--- START ---

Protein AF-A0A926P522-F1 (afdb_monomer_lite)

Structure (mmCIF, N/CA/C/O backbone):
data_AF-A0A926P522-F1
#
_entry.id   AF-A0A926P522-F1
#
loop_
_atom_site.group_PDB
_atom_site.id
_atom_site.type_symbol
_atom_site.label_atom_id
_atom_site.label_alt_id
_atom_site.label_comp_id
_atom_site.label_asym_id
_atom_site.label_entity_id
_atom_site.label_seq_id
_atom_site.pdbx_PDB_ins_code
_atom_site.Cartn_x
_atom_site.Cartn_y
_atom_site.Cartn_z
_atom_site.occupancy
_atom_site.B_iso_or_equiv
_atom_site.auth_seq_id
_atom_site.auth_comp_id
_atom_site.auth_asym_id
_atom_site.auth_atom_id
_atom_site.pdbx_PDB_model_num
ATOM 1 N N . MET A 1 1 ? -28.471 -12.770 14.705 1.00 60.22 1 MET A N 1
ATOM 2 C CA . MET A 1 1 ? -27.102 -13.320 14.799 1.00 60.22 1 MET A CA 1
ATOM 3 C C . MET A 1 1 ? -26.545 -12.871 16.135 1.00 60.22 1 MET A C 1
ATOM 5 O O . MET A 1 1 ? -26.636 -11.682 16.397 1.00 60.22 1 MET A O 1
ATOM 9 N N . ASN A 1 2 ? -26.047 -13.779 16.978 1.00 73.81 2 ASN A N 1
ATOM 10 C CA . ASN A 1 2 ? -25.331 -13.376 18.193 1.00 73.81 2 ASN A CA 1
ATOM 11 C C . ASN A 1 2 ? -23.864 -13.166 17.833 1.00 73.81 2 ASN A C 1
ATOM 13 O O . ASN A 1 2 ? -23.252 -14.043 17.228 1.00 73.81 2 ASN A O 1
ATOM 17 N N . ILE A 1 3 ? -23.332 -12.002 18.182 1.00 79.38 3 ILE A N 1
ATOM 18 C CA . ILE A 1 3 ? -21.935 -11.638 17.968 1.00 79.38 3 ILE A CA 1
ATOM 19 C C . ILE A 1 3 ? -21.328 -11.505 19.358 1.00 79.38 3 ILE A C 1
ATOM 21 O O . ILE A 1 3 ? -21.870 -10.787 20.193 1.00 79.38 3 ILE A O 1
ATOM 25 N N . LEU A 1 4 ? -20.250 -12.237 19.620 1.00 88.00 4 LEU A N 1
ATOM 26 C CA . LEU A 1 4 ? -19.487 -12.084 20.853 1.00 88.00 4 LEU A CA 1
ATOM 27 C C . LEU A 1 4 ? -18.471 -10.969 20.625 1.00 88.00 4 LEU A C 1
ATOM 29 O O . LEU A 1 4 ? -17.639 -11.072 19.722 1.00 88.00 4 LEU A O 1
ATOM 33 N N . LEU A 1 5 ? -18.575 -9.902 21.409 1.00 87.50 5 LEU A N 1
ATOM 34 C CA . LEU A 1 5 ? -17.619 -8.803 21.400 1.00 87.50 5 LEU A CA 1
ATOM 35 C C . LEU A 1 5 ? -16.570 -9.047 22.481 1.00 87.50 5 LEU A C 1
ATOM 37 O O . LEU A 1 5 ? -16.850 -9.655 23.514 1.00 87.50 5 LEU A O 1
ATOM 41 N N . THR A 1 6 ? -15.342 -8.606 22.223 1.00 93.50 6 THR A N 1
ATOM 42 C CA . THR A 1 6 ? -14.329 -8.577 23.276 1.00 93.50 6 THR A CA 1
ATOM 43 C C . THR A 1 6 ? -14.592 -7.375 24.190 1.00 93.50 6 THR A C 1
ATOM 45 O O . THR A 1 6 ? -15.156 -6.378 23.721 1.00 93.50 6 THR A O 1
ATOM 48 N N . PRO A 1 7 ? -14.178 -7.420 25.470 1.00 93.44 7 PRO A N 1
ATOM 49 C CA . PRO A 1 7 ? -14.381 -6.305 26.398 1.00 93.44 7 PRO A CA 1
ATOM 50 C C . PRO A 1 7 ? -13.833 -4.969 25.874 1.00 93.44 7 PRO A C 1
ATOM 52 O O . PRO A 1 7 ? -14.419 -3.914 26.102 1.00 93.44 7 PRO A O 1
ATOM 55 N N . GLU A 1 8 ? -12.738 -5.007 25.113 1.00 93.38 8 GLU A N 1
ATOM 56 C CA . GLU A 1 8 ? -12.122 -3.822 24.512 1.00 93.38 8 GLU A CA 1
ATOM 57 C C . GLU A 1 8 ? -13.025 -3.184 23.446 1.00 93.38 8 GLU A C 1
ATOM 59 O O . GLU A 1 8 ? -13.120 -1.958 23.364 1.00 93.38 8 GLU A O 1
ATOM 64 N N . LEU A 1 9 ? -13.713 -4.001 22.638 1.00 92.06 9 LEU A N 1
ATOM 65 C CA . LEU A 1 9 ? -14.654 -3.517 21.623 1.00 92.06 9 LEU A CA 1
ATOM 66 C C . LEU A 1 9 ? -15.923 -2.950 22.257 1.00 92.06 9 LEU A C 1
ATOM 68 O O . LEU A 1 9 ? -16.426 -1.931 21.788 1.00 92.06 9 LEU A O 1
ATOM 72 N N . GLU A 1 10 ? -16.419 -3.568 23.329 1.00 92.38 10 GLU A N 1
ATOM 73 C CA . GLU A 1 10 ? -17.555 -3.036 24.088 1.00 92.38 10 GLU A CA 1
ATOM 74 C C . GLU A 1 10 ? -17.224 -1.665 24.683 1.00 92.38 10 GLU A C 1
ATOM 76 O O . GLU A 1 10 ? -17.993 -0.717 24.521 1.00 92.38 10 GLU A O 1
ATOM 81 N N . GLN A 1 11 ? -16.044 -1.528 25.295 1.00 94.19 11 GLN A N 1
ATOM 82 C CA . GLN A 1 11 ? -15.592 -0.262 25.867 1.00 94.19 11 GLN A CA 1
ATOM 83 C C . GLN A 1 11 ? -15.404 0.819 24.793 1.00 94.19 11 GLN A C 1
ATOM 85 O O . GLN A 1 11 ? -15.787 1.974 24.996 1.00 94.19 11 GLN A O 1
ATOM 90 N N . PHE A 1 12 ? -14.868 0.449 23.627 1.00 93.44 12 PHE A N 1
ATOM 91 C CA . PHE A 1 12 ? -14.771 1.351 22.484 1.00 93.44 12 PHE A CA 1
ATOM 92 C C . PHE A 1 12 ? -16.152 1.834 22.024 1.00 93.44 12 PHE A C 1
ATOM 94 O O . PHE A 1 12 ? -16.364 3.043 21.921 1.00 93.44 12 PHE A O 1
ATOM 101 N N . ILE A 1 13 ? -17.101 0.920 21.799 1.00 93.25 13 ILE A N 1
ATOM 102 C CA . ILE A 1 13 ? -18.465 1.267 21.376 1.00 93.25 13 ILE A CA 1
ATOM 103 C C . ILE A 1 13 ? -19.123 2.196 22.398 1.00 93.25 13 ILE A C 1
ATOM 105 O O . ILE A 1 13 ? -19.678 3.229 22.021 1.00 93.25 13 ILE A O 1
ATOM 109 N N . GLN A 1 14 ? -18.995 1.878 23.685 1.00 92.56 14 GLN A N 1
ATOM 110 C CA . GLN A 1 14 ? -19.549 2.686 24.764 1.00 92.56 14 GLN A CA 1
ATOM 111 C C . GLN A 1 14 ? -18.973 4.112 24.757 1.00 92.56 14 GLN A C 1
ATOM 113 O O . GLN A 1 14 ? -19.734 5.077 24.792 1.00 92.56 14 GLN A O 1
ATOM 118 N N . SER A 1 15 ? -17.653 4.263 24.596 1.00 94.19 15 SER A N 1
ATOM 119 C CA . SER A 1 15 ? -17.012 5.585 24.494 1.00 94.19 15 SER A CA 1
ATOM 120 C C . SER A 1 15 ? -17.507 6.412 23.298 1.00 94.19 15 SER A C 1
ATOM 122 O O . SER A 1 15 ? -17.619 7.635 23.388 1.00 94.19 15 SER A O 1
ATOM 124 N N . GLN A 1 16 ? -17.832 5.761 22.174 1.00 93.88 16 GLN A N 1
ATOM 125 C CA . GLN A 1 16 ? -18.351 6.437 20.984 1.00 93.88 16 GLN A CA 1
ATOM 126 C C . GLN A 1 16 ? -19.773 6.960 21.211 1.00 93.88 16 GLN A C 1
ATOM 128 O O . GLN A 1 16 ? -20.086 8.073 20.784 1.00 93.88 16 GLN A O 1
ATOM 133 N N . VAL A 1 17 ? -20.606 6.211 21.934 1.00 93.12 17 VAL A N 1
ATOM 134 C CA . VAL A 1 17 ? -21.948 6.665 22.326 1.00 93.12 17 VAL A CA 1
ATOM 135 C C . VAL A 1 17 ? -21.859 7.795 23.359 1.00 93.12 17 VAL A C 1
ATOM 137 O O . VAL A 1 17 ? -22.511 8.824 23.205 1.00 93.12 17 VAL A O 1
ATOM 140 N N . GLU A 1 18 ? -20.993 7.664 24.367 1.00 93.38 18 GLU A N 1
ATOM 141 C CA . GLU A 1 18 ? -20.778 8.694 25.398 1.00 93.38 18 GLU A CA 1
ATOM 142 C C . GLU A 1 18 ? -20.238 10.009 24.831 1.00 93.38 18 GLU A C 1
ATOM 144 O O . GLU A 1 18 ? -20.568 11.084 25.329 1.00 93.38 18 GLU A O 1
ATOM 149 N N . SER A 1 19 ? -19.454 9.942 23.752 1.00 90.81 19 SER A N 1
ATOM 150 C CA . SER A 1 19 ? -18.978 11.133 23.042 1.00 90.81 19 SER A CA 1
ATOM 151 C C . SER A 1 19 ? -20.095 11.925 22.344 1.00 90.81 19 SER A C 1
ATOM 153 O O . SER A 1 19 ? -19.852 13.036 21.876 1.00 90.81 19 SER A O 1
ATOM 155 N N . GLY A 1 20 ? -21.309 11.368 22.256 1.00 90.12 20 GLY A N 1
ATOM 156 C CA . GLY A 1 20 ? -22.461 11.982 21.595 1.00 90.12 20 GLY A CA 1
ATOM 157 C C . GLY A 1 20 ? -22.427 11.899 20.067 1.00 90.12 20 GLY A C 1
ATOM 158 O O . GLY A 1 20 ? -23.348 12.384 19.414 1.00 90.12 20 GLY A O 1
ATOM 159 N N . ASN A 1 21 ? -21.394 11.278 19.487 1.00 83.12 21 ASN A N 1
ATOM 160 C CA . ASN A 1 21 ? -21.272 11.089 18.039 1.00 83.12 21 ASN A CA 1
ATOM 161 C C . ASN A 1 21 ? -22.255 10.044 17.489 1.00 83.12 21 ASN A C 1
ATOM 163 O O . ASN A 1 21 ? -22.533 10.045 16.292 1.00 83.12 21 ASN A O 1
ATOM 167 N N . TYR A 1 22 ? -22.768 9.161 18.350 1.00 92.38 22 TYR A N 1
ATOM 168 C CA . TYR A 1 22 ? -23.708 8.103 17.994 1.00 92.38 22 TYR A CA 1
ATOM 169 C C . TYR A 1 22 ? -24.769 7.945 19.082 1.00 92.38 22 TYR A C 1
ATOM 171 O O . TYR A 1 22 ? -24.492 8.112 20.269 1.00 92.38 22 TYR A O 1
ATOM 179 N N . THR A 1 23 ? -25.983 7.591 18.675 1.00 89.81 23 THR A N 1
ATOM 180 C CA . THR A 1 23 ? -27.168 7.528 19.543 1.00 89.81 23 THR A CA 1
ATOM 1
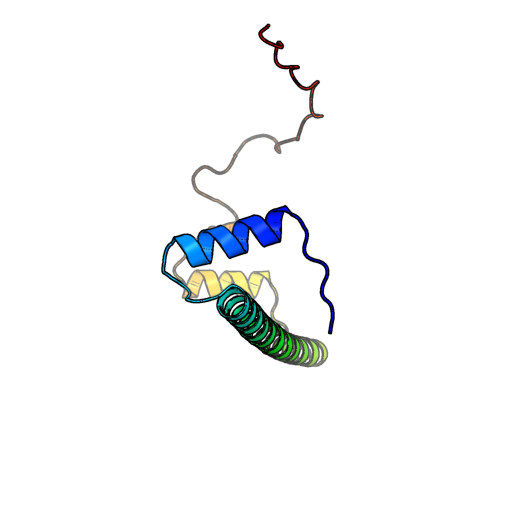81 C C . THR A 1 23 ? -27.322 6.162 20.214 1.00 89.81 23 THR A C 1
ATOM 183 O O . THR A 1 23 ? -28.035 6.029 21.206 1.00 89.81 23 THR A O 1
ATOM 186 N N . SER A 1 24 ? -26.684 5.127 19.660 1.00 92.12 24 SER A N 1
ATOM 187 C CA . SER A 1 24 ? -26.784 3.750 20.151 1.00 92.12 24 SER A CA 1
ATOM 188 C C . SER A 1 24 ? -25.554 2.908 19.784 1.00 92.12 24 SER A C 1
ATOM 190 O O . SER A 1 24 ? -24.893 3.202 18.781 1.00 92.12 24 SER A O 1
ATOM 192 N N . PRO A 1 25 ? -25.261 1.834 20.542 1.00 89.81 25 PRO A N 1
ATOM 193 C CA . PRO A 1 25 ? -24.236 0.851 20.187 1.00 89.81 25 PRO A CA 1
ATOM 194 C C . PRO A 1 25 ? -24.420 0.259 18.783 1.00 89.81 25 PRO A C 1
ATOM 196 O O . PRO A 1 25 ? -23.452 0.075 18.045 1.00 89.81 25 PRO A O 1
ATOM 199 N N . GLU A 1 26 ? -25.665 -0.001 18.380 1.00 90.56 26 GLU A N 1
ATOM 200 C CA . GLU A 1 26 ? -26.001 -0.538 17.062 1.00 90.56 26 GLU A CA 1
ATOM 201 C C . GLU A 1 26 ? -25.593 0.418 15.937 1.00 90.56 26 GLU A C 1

--- END ---

WHAT IS BEING ASKED:
All that belongs in the answer is the lines from the start of the entries above through the line containing "ATOM 26 C CA", each given exactly.

ANSWER TO THE PROBLEM:
Protein AF-A0A926P522-F1 (afdb_monomer_lite)

Structure (mmCIF, N/CA/C/O backbone):
data_AF-A0A926P522-F1
#
_entry.id   AF-A0A926P522-F1
#
loop_
_atom_site.group_PDB
_atom_site.id
_atom_site.type_symbol
_atom_site.label_atom_id
_atom_site.label_alt_id
_atom_site.label_comp_id
_atom_site.label_asym_id
_atom_site.label_entity_id
_atom_site.label_seq_id
_atom_site.pdbx_PDB_ins_code
_atom_site.Cartn_x
_atom_site.Cartn_y
_atom_site.Cartn_z
_atom_site.occupancy
_atom_site.B_iso_or_equiv
_atom_site.auth_seq_id
_atom_site.auth_comp_id
_atom_site.auth_asym_id
_atom_site.auth_atom_id
_atom_site.pdbx_PDB_model_num
ATOM 1 N N . MET A 1 1 ? -28.471 -12.770 14.705 1.00 60.22 1 MET A N 1
ATOM 2 C CA . MET A 1 1 ? -27.102 -13.320 14.799 1.00 60.22 1 MET A CA 1
ATOM 3 C C . MET A 1 1 ? -26.545 -12.871 16.135 1.00 60.22 1 MET A C 1
ATOM 5 O O . MET A 1 1 ? -26.636 -11.682 16.397 1.00 60.22 1 MET A O 1
ATOM 9 N N . ASN A 1 2 ? -26.047 -13.779 16.978 1.00 73.81 2 ASN A N 1
ATOM 10 C CA . ASN A 1 2 ? -25.331 -13.376 18.193 1.00 73.81 2 ASN A CA 1
ATOM 11 C C . ASN A 1 2 ? -23.864 -13.166 17.833 1.00 73.81 2 ASN A C 1
ATOM 13 O O . ASN A 1 2 ? -23.252 -14.043 17.228 1.00 73.81 2 ASN A O 1
ATOM 17 N N . ILE A 1 3 ? -23.332 -12.002 18.182 1.00 79.38 3 ILE A N 1
ATOM 18 C CA . ILE A 1 3 ? -21.935 -11.638 17.968 1.00 79.38 3 ILE A CA 1
ATOM 19 C C . ILE A 1 3 ? -21.328 -11.505 19.358 1.00 79.38 3 ILE A C 1
ATOM 21 O O . ILE A 1 3 ? -21.870 -10.787 20.193 1.00 79.38 3 ILE A O 1
ATOM 25 N N . LEU A 1 4 ? -20.250 -12.237 19.620 1.00 88.00 4 LEU A N 1
ATOM 26 C CA . LEU A 1 4 ? -19.487 -12.084 20.853 1.00 88.00 4 LEU A CA 1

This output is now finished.